%%

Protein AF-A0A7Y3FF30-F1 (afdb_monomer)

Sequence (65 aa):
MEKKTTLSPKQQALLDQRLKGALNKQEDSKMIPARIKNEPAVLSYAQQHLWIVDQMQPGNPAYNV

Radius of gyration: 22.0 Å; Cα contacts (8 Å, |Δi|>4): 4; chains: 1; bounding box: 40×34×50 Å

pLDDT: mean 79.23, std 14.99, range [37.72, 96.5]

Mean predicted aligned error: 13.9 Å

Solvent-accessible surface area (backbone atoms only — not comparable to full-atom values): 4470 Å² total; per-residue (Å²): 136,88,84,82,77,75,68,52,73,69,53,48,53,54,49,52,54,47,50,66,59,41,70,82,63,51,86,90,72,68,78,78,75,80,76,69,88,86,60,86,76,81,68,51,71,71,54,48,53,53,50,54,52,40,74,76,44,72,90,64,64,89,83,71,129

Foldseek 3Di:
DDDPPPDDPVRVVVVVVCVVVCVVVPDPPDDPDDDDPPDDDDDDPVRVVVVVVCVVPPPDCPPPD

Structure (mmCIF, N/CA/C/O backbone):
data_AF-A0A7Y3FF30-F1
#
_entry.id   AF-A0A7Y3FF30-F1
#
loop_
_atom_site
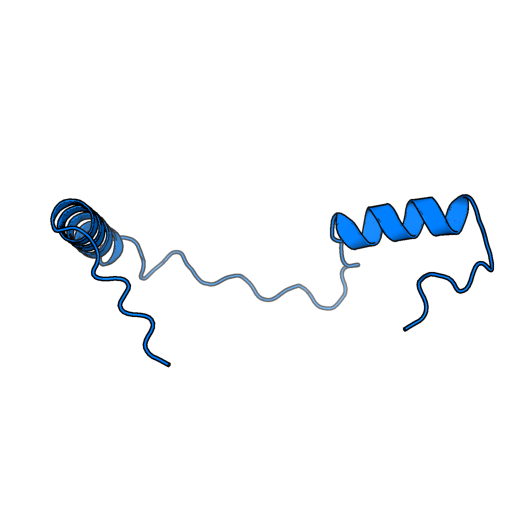.group_PDB
_atom_site.id
_atom_site.type_symbol
_atom_site.label_atom_id
_atom_site.label_alt_id
_atom_site.label_comp_id
_atom_site.labe
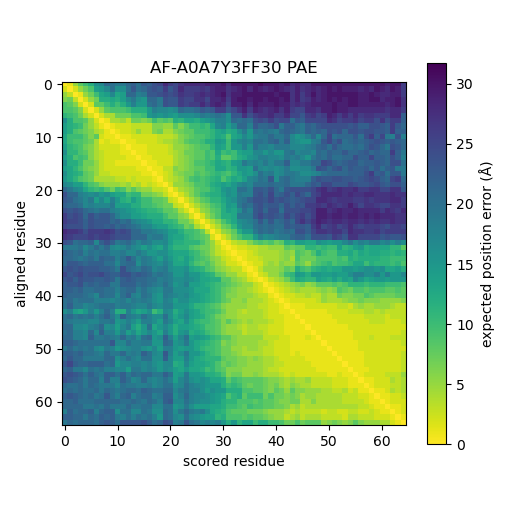l_asym_id
_atom_site.label_entity_id
_atom_site.label_seq_id
_atom_site.pdbx_PDB_ins_code
_atom_site.Cartn_x
_atom_site.Cartn_y
_atom_site.Cartn_z
_atom_site.occupancy
_atom_site.B_iso_or_equiv
_atom_site.auth_seq_id
_atom_site.auth_comp_id
_atom_site.auth_asym_id
_atom_site.auth_atom_id
_atom_site.pdbx_PDB_model_num
ATOM 1 N N . MET A 1 1 ? -24.595 -15.403 8.954 1.00 37.72 1 MET A N 1
ATOM 2 C CA . MET A 1 1 ? -23.590 -16.287 9.585 1.00 37.72 1 MET A CA 1
ATOM 3 C C . MET A 1 1 ? -23.000 -15.546 10.773 1.00 37.72 1 MET A C 1
ATOM 5 O O . MET A 1 1 ? -22.359 -14.522 10.584 1.00 37.72 1 MET A O 1
ATOM 9 N N . GLU A 1 2 ? -23.329 -15.987 11.984 1.00 47.88 2 GLU A N 1
ATOM 10 C CA . GLU A 1 2 ? -22.991 -15.305 13.236 1.00 47.88 2 GLU A CA 1
ATOM 11 C C . GLU A 1 2 ? -21.524 -15.527 13.627 1.00 47.88 2 GLU A C 1
ATOM 13 O O . GLU A 1 2 ? -21.069 -16.667 13.683 1.00 47.88 2 GLU A O 1
ATOM 18 N N . LYS A 1 3 ? -20.788 -14.460 13.959 1.00 49.12 3 LYS A N 1
ATOM 19 C CA . LYS A 1 3 ? -19.490 -1
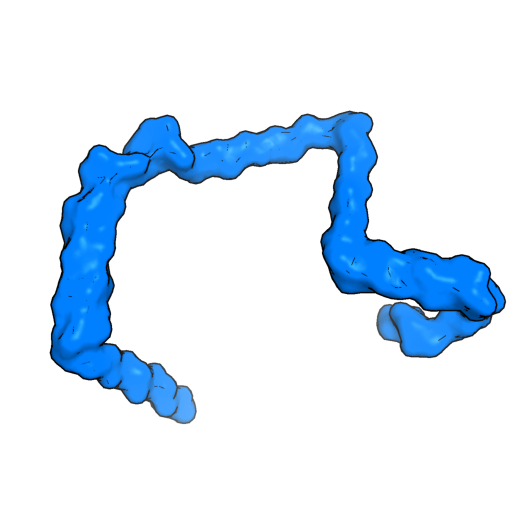4.564 14.644 1.00 49.12 3 LYS A CA 1
ATOM 20 C C . LYS A 1 3 ? -19.631 -14.050 16.074 1.00 49.12 3 LYS A C 1
ATOM 22 O O . LYS A 1 3 ? -19.222 -12.941 16.397 1.00 49.12 3 LYS A O 1
ATOM 27 N N . LYS A 1 4 ? -20.239 -14.869 16.933 1.00 54.38 4 LYS A N 1
ATOM 28 C CA . LYS A 1 4 ? -20.216 -14.681 18.388 1.00 54.38 4 LYS A CA 1
ATOM 29 C C . LYS A 1 4 ? -18.819 -15.022 18.904 1.00 54.38 4 LYS A C 1
ATOM 31 O O . LYS A 1 4 ? -18.560 -16.149 19.311 1.00 54.38 4 LYS A O 1
ATOM 36 N N . THR A 1 5 ? -17.901 -14.062 18.900 1.00 52.53 5 THR A N 1
ATOM 37 C CA . THR A 1 5 ? -16.769 -14.127 19.831 1.00 52.53 5 THR A CA 1
ATOM 38 C C . THR A 1 5 ? -17.285 -13.689 21.194 1.00 52.53 5 THR A C 1
ATOM 40 O O . THR A 1 5 ? -17.186 -12.518 21.559 1.00 52.53 5 THR A O 1
ATOM 43 N N . THR A 1 6 ? -17.898 -14.610 21.936 1.00 63.09 6 THR A N 1
ATOM 44 C CA . THR A 1 6 ? -18.209 -14.387 23.350 1.00 63.09 6 THR A CA 1
ATOM 45 C C . THR A 1 6 ? -16.876 -14.320 24.085 1.00 63.09 6 THR A C 1
ATOM 47 O O . THR A 1 6 ? -16.256 -15.343 24.367 1.00 63.09 6 THR A O 1
ATOM 50 N N . LEU A 1 7 ? -16.382 -13.102 24.304 1.00 64.31 7 LEU A N 1
ATOM 51 C CA . LEU A 1 7 ? -15.171 -12.841 25.075 1.00 64.31 7 LEU A CA 1
ATOM 52 C C . LEU A 1 7 ? -15.293 -13.554 26.426 1.00 64.31 7 LEU A C 1
ATOM 54 O O . LEU A 1 7 ? -16.290 -13.373 27.124 1.00 64.31 7 LEU A O 1
ATOM 58 N N . SER A 1 8 ? -14.294 -14.362 26.787 1.00 80.12 8 SER A N 1
ATOM 59 C CA . SER A 1 8 ? -14.230 -15.011 28.101 1.00 80.12 8 SER A CA 1
ATOM 60 C C . SER A 1 8 ? -14.343 -13.949 29.210 1.00 80.12 8 SER A C 1
ATOM 62 O O . SER A 1 8 ? -13.805 -12.852 29.027 1.00 80.12 8 SER A O 1
ATOM 64 N N . PRO A 1 9 ? -14.949 -14.241 30.379 1.00 78.88 9 PRO A N 1
ATOM 65 C CA . PRO A 1 9 ? -15.067 -13.278 31.483 1.00 78.88 9 PRO A CA 1
ATOM 66 C C . PRO A 1 9 ? -13.735 -12.612 31.863 1.00 78.88 9 PRO A C 1
ATOM 68 O O . PRO A 1 9 ? -13.678 -11.429 32.187 1.00 78.88 9 PRO A O 1
ATOM 71 N N . LYS A 1 10 ? -12.625 -13.348 31.728 1.00 80.25 10 LYS A N 1
ATOM 72 C CA . LYS A 1 10 ? -11.269 -12.831 31.950 1.00 80.25 10 LYS A CA 1
ATOM 73 C C . LYS A 1 10 ? -10.839 -11.803 30.894 1.00 80.25 10 LYS A C 1
ATOM 75 O O . LYS A 1 10 ? -10.158 -10.838 31.220 1.00 80.25 10 LYS A O 1
ATOM 80 N N . GLN A 1 11 ? -11.221 -11.999 29.633 1.00 81.50 11 GLN A N 1
ATOM 81 C CA . GLN A 1 11 ? -10.942 -11.053 28.548 1.00 81.50 11 GLN A CA 1
ATOM 82 C C . GLN A 1 11 ? -11.801 -9.793 28.675 1.00 81.50 11 GLN A C 1
ATOM 84 O O . GLN A 1 11 ? -11.294 -8.706 28.417 1.00 81.50 11 GLN A O 1
ATOM 89 N N . GLN A 1 12 ? -13.055 -9.933 29.120 1.00 81.44 12 GLN A N 1
ATOM 90 C CA . GLN A 1 12 ? -13.937 -8.801 29.421 1.00 81.44 12 GLN A CA 1
ATOM 91 C C . GLN A 1 12 ? -13.368 -7.948 30.562 1.00 81.44 12 GLN A C 1
ATOM 93 O O . GLN A 1 12 ? -13.177 -6.752 30.386 1.00 81.44 12 GLN A O 1
ATOM 98 N N . ALA A 1 13 ? -12.949 -8.568 31.671 1.00 83.88 13 ALA A N 1
ATOM 99 C CA . ALA A 1 13 ? -12.329 -7.848 32.785 1.00 83.88 13 ALA A CA 1
ATOM 100 C C . ALA A 1 13 ? -11.030 -7.118 32.382 1.00 83.88 13 ALA A C 1
ATOM 102 O O . ALA A 1 13 ? -10.796 -5.982 32.794 1.00 83.88 13 ALA A O 1
ATOM 103 N N . LEU A 1 14 ? -10.194 -7.742 31.540 1.00 84.00 14 LEU A N 1
ATOM 104 C CA . LEU A 1 14 ? -8.985 -7.106 31.001 1.00 84.00 14 LEU A CA 1
ATOM 105 C C . LEU A 1 14 ? -9.303 -5.959 30.032 1.00 84.00 14 LEU A C 1
ATOM 107 O O . LEU A 1 14 ? -8.555 -4.979 29.979 1.00 84.00 14 LEU A O 1
ATOM 111 N N . LEU A 1 15 ? -10.387 -6.069 29.261 1.00 84.12 15 LEU A N 1
ATOM 112 C CA . LEU A 1 15 ? -10.867 -5.001 28.387 1.00 84.12 15 LEU A CA 1
ATOM 113 C C . LEU A 1 15 ? -11.371 -3.815 29.216 1.00 84.12 15 LEU A C 1
ATOM 115 O O . LEU A 1 15 ? -10.935 -2.691 28.979 1.00 84.12 15 LEU A O 1
ATOM 119 N N . ASP A 1 16 ? -12.187 -4.066 30.237 1.00 84.38 16 ASP A N 1
ATOM 120 C CA . ASP A 1 16 ? -12.706 -3.034 31.138 1.00 84.38 16 ASP A CA 1
ATOM 121 C C . ASP A 1 16 ? -11.585 -2.328 31.907 1.00 84.38 16 ASP A C 1
ATOM 123 O O . ASP A 1 16 ? -11.603 -1.107 32.066 1.00 84.38 16 ASP A O 1
ATOM 127 N N . GLN A 1 17 ? -10.566 -3.072 32.349 1.00 81.88 17 GLN A N 1
ATOM 128 C CA . GLN A 1 17 ? -9.380 -2.503 32.990 1.00 81.88 17 GLN A CA 1
ATOM 129 C C . GLN A 1 17 ? -8.599 -1.589 32.033 1.00 81.88 17 GLN A C 1
ATOM 131 O O . GLN A 1 17 ? -8.139 -0.519 32.438 1.00 81.88 17 GLN A O 1
ATOM 136 N N . ARG A 1 18 ? -8.470 -1.978 30.756 1.00 78.88 18 ARG A N 1
ATOM 137 C CA . ARG A 1 18 ? -7.828 -1.149 29.728 1.00 78.88 18 ARG A CA 1
ATOM 138 C C . ARG A 1 18 ? -8.640 0.098 29.416 1.00 78.88 18 ARG A C 1
ATOM 140 O O . ARG A 1 18 ? -8.052 1.170 29.359 1.00 78.88 18 ARG A O 1
ATOM 147 N N . LEU A 1 19 ? -9.957 -0.020 29.263 1.00 78.81 19 LEU A N 1
ATOM 148 C CA . LEU A 1 19 ? -10.836 1.117 28.989 1.00 78.81 19 LEU A CA 1
ATOM 149 C C . LEU A 1 19 ? -10.799 2.133 30.138 1.00 78.81 19 LEU A C 1
ATOM 151 O O . LEU A 1 19 ? -10.573 3.313 29.890 1.00 78.81 19 LEU A O 1
ATOM 155 N N . LYS A 1 20 ? -10.879 1.686 31.398 1.00 76.44 20 LYS A N 1
ATOM 156 C CA . LYS A 1 20 ? -10.765 2.564 32.580 1.00 76.44 20 LYS A CA 1
ATOM 157 C C . LYS A 1 20 ? -9.434 3.324 32.647 1.00 76.44 20 LYS A C 1
ATOM 159 O O . LYS A 1 20 ? -9.417 4.482 33.048 1.00 76.44 20 LYS A O 1
ATOM 164 N N . GLY A 1 21 ? -8.324 2.695 32.248 1.00 65.50 21 GLY A N 1
ATOM 165 C CA . GLY A 1 21 ? -7.005 3.341 32.199 1.00 65.50 21 GLY A CA 1
ATOM 166 C C . GLY A 1 21 ? -6.768 4.211 30.960 1.00 65.50 21 GLY A C 1
ATOM 167 O O . GLY A 1 21 ? -5.910 5.092 30.982 1.00 65.50 21 GLY A O 1
ATOM 168 N N . ALA A 1 22 ? -7.513 3.974 29.880 1.00 59.88 22 ALA A N 1
ATOM 169 C CA . ALA A 1 22 ? -7.350 4.681 28.618 1.00 59.88 22 ALA A CA 1
ATOM 170 C C . ALA A 1 22 ? -8.143 6.000 28.583 1.00 59.88 22 ALA A C 1
ATOM 172 O O . ALA A 1 22 ? -7.645 6.981 28.039 1.00 59.88 22 ALA A O 1
ATO
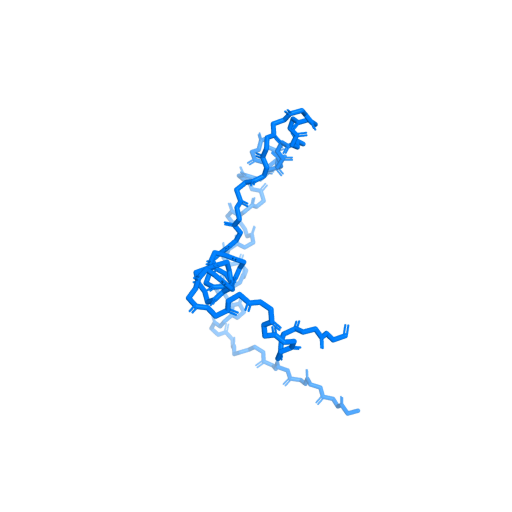M 173 N N . LEU A 1 23 ? -9.291 6.079 29.267 1.00 58.22 23 LEU A N 1
ATOM 174 C CA . LEU A 1 23 ? -10.110 7.300 29.327 1.00 58.22 23 LEU A CA 1
ATOM 175 C C . LEU A 1 23 ? -9.388 8.502 29.968 1.00 58.22 23 LEU A C 1
ATOM 177 O O . LEU A 1 23 ? -9.614 9.630 29.554 1.00 58.22 23 LEU A O 1
ATOM 181 N N . ASN A 1 24 ? -8.457 8.277 30.903 1.00 57.22 24 ASN A N 1
ATOM 182 C CA . ASN A 1 24 ? -7.700 9.356 31.563 1.00 57.22 24 ASN A CA 1
ATOM 183 C C . ASN A 1 24 ? -6.351 9.691 30.900 1.00 57.22 24 ASN A C 1
ATOM 185 O O . ASN A 1 24 ? -5.635 10.563 31.384 1.00 57.22 24 ASN A O 1
ATOM 189 N N . LYS A 1 25 ? -5.962 8.998 29.819 1.00 56.19 25 LYS A N 1
ATOM 190 C CA . LYS A 1 25 ? -4.656 9.194 29.155 1.00 56.19 25 LYS A CA 1
ATOM 191 C C . LYS A 1 25 ? -4.767 9.523 27.661 1.00 56.19 25 LYS A C 1
ATOM 193 O O . LYS A 1 25 ? -3.743 9.656 26.994 1.00 56.19 25 LYS A O 1
ATOM 198 N N . GLN A 1 26 ? -5.985 9.629 27.123 1.00 55.38 26 GLN A N 1
ATOM 199 C CA . GLN A 1 26 ? -6.229 9.682 25.677 1.00 55.38 26 GLN A CA 1
ATOM 200 C C . GLN A 1 26 ? -6.650 11.032 25.092 1.00 55.38 26 GLN A C 1
ATOM 202 O O . GLN A 1 26 ? -6.650 11.121 23.867 1.00 55.38 26 GLN A O 1
ATOM 207 N N . GLU A 1 27 ? -6.934 12.064 25.885 1.00 55.78 27 GLU A N 1
ATOM 
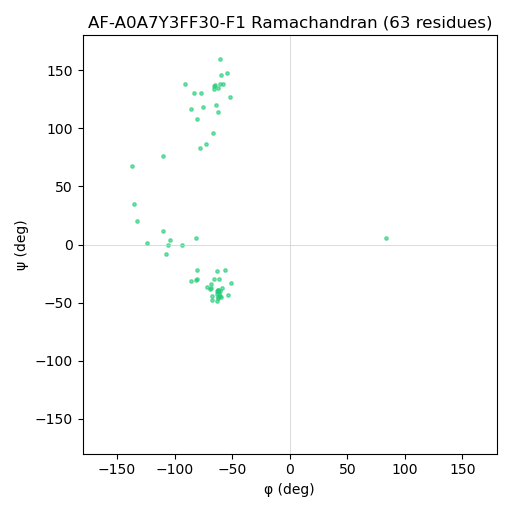208 C CA . GLU A 1 27 ? -7.467 13.316 25.317 1.00 55.78 27 GLU A CA 1
ATOM 209 C C . GLU A 1 27 ? -6.381 14.240 24.720 1.00 55.78 27 GLU A C 1
ATOM 211 O O . GLU A 1 27 ? -6.623 14.851 23.688 1.00 55.78 27 GLU A O 1
ATOM 216 N N . ASP A 1 28 ? -5.142 14.245 25.233 1.00 56.97 28 ASP A N 1
ATOM 217 C CA . ASP A 1 28 ? -4.096 15.169 24.734 1.00 56.97 28 ASP A CA 1
ATOM 218 C C . ASP A 1 28 ? -3.005 14.531 23.847 1.00 56.97 28 ASP A C 1
ATOM 220 O O . ASP A 1 28 ? -2.089 15.216 23.398 1.00 56.97 28 ASP A O 1
ATOM 224 N N . SER A 1 29 ? -3.042 13.215 23.579 1.00 61.56 29 SER A N 1
ATOM 225 C CA . SER A 1 29 ? -1.870 12.506 23.010 1.00 61.56 29 SER A CA 1
ATOM 226 C C . SER A 1 29 ? -2.113 11.570 21.820 1.00 61.56 29 SER A C 1
ATOM 228 O O . SER A 1 29 ? -1.268 10.722 21.529 1.00 61.56 29 SER A O 1
ATOM 230 N N . LYS A 1 30 ? -3.220 11.699 21.078 1.00 64.88 30 LYS A N 1
ATOM 231 C CA . LYS A 1 30 ? -3.475 10.818 19.916 1.00 64.88 30 LYS A CA 1
ATOM 232 C C . LYS A 1 30 ? -3.967 11.513 18.650 1.00 64.88 30 LYS A C 1
ATOM 23
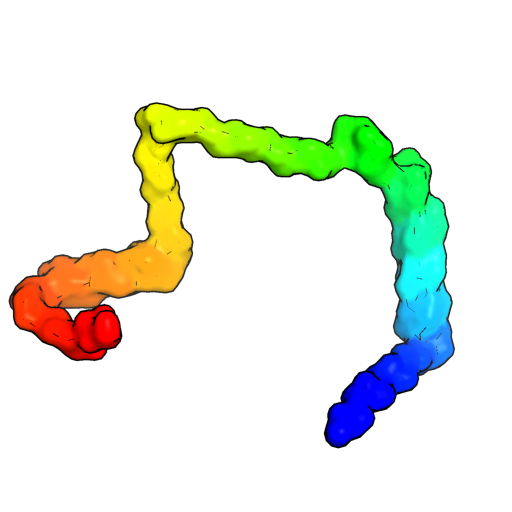4 O O . LYS A 1 30 ? -4.701 10.916 17.868 1.00 64.88 30 LYS A O 1
ATOM 239 N N . MET A 1 31 ? -3.506 12.727 18.368 1.00 73.25 31 MET A N 1
ATOM 240 C CA . MET A 1 31 ? -3.548 13.195 16.982 1.00 73.25 31 MET A CA 1
ATOM 241 C C . MET A 1 31 ? -2.351 12.601 16.243 1.00 73.25 31 MET A C 1
ATOM 243 O O . MET A 1 31 ? -1.210 12.979 16.496 1.00 73.25 31 MET A O 1
ATOM 247 N N . ILE A 1 32 ? -2.603 11.639 15.349 1.00 79.94 32 ILE A N 1
ATOM 248 C CA . ILE A 1 32 ? -1.603 11.249 14.352 1.00 79.94 32 ILE A CA 1
ATOM 249 C C . ILE A 1 32 ? -1.379 12.501 13.498 1.00 79.94 32 ILE A C 1
ATOM 251 O O . ILE A 1 32 ? -
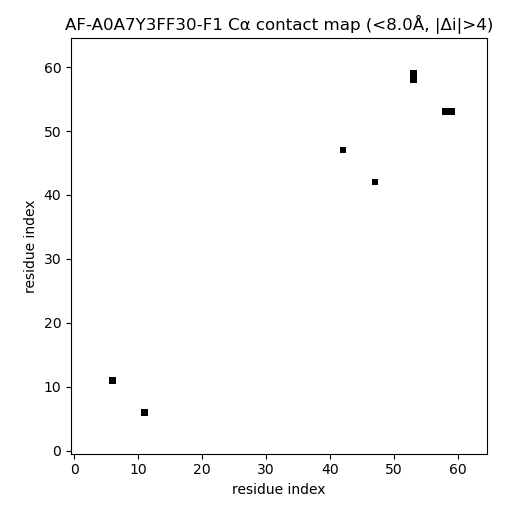2.333 12.950 12.853 1.00 79.94 32 ILE A O 1
ATOM 255 N N . PRO A 1 33 ? -0.182 13.115 13.526 1.00 80.00 33 PRO A N 1
ATOM 256 C CA . PRO A 1 33 ? 0.049 14.336 12.780 1.00 80.00 33 PRO A CA 1
ATOM 257 C C . PRO A 1 33 ? -0.164 14.057 11.296 1.00 80.00 33 PRO A C 1
ATOM 259 O O . PRO A 1 33 ? 0.253 13.019 10.771 1.00 80.00 33 PRO A O 1
ATOM 262 N N . ALA A 1 34 ? -0.827 14.990 10.615 1.00 81.00 34 ALA A N 1
ATOM 263 C CA . ALA A 1 34 ? -0.942 14.922 9.172 1.00 81.00 34 ALA A CA 1
ATOM 264 C C . ALA A 1 34 ? 0.461 14.893 8.560 1.00 81.00 34 ALA A C 1
ATOM 266 O O . ALA A 1 34 ? 1.369 15.613 8.983 1.00 81.00 34 ALA A O 1
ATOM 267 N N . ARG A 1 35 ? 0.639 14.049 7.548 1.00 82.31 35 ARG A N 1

%%

→ Aim of the exercise: Could you repeat, exactly and with nothing added, the lines from the top of the entries above through the line that holds "ATOM 5 O O .", leaving out any pictures?

→ Solution to the problem:
Protein AF-A0A7Y3FF30-F1 (afdb_monomer)

Sequence (65 aa):
MEKKTTLSPKQQALLDQRLKGALNKQEDSKMIPARIKNEPAVLSYAQQHLWIVDQMQPGNPAYNV

Radius of gyration: 22.0 Å; Cα contacts (8 Å, |Δi|>4): 4; chains: 1; bounding box: 40×34×50 Å

pLDDT: mean 79.23, std 14.99, range [37.72, 96.5]

Mean predicted aligned error: 13.9 Å

Solvent-accessible surface area (backbone atoms only — not comparable to full-atom values): 4470 Å² total; per-residue (Å²): 136,88,84,82,77,75,68,52,73,69,53,48,53,54,49,52,54,47,50,66,59,41,70,82,63,51,86,90,72,68,78,78,75,80,76,69,88,86,60,86,76,81,68,51,71,71,54,48,53,53,50,54,52,40,74,76,44,72,90,64,64,89,83,71,129

Foldseek 3Di:
DDDPPPDDPVRVVVVVVCVVVCVVVPDPPDDPDDDDPPDDDDDDPVRVVVVVVCVVPPPDCPPPD

Structure (mmCIF, N/CA/C/O backbone):
data_AF-A0A7Y3FF30-F1
#
_entry.id   AF-A0A7Y3FF30-F1
#
loop_
_atom_site
.group_PDB
_atom_site.id
_atom_site.type_symbol
_atom_site.label_atom_id
_atom_site.label_alt_id
_atom_site.label_comp_id
_atom_site.labe
l_asym_id
_atom_site.label_entity_id
_atom_site.label_seq_id
_atom_site.pdbx_PDB_ins_code
_atom_site.Cartn_x
_atom_site.Cartn_y
_atom_site.Cartn_z
_atom_site.occupancy
_atom_site.B_iso_or_equiv
_atom_site.auth_seq_id
_atom_site.auth_comp_id
_atom_site.auth_asym_id
_atom_site.auth_atom_id
_atom_site.pdbx_PDB_model_num
ATOM 1 N N . MET A 1 1 ? -24.595 -15.403 8.954 1.00 37.72 1 MET A N 1
ATOM 2 C CA . MET A 1 1 ? -23.590 -16.287 9.585 1.00 37.72 1 MET A CA 1
ATOM 3 C C . MET A 1 1 ? -23.000 -15.546 10.773 1.00 37.72 1 MET A C 1
ATOM 5 O O . MET A 1 1 ? -22.359 -14.522 10.584 1.00 37.72 1 MET A O 1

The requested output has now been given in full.